A powerful low-cost electrocatalyst, nanorod Nb2O5, is synthesized using the hydrothermal method with monoclinic phases and simultaneously deposited on the surface of a graphite felt (GF) electrode in an all vanadium flow battery (VRB). Cyclic voltammetry (CV) study confirmed that Nb2O5 has catalytic effects toward redox couples of V(II)/V(III) at the negative side and V(IV)/V(V) at the positive side to facilitate the electrochemical kinetics of the vanadium redox reactions. Because of poor conductivity of Nb2O5, the performance of the Nb2O5 loaded electrodes is strongly dependent on the nanosize and uniform distribution of catalysts on GF surfaces. Accordingly, an optimal amount of W-doped Nb2O5 nanorods with minimum agglomeration and improved distribution on GF surfaces are established by adding water-soluble compounds containing tungsten (W) into the precursor solutions.

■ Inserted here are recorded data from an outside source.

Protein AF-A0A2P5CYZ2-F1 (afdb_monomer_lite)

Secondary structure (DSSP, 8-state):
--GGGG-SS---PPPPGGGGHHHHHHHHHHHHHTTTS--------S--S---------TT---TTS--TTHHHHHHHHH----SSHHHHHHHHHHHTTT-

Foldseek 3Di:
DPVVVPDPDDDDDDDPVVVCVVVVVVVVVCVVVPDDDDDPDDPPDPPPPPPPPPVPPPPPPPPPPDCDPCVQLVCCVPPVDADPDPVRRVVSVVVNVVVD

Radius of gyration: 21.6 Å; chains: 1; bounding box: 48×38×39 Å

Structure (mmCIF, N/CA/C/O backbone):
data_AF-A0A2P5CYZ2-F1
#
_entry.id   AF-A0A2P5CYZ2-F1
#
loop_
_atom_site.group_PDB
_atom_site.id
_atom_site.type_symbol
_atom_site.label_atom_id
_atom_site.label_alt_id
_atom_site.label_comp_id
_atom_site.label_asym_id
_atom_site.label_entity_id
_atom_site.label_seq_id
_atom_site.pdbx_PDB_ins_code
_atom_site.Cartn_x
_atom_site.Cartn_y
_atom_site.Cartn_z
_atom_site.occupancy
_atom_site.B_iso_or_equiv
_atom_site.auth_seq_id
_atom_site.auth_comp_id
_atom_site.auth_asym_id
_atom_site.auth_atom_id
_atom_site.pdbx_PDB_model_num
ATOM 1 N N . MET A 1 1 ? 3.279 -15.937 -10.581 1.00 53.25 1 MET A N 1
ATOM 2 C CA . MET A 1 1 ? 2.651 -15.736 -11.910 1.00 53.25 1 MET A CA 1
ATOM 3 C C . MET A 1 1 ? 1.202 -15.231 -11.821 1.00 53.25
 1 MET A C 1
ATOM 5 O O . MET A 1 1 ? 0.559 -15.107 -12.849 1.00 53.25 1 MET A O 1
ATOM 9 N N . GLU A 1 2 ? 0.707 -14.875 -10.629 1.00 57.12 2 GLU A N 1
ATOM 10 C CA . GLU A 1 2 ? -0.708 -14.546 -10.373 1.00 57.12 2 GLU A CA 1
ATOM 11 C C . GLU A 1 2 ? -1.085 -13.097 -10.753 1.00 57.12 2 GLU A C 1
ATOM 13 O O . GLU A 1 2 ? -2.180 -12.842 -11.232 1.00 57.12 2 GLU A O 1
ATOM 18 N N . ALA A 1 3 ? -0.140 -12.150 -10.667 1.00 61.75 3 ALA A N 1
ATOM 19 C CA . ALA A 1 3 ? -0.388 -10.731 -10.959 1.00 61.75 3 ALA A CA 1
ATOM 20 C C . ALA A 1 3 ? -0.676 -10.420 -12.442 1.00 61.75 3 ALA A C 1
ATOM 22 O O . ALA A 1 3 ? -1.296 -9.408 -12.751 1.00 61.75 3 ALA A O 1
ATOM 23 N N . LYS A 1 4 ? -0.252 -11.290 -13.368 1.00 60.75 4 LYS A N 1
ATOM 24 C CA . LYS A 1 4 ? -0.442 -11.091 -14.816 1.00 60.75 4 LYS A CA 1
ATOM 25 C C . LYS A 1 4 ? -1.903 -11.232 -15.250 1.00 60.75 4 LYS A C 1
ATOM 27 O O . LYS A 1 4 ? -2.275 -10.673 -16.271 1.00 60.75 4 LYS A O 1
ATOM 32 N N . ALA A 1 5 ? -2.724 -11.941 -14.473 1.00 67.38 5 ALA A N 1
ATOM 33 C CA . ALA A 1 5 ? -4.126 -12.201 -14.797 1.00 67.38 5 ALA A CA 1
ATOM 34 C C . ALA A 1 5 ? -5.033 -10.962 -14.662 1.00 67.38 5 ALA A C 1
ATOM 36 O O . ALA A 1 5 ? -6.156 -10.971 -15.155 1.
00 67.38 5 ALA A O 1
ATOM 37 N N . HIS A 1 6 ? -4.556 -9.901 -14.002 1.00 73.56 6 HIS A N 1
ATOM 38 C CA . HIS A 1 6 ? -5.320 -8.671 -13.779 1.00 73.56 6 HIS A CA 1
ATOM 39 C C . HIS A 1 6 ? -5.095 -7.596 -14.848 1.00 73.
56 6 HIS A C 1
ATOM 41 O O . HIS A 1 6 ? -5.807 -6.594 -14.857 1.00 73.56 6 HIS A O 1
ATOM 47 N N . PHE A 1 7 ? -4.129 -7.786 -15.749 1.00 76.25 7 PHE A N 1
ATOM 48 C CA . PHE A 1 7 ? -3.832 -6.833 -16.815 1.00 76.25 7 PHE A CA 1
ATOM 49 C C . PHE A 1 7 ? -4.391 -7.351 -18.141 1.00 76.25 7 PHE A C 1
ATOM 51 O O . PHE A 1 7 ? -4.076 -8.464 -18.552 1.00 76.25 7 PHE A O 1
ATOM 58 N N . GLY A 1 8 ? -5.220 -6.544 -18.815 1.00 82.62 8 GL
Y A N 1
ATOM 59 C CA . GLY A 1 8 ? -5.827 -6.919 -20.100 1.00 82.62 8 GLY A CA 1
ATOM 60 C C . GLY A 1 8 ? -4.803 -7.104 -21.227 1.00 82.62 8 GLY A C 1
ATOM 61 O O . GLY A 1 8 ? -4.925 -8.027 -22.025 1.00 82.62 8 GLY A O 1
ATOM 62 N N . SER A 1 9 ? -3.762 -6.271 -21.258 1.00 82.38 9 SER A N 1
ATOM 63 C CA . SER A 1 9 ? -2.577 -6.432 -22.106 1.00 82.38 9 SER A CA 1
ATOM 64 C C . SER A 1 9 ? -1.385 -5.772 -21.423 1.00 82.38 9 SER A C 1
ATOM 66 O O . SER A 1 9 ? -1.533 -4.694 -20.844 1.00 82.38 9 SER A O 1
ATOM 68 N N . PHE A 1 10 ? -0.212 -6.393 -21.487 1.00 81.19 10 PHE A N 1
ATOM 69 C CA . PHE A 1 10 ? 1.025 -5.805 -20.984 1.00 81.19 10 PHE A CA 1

The corresponding energy efficiency is enhanced by ∼10.7% at high current density (150 mA·cm(-2)) as compared with one without catalysts. Flow battery cyclic performance also demonstrates the excellent stability of the as prepared Nb2O5 catalyst enhanced electrode. These results suggest that Nb2O5-based nanorods, replacing expensive noble metals, uniformly decorating GFs holds great promise as high-performance electrodes for VRB applications.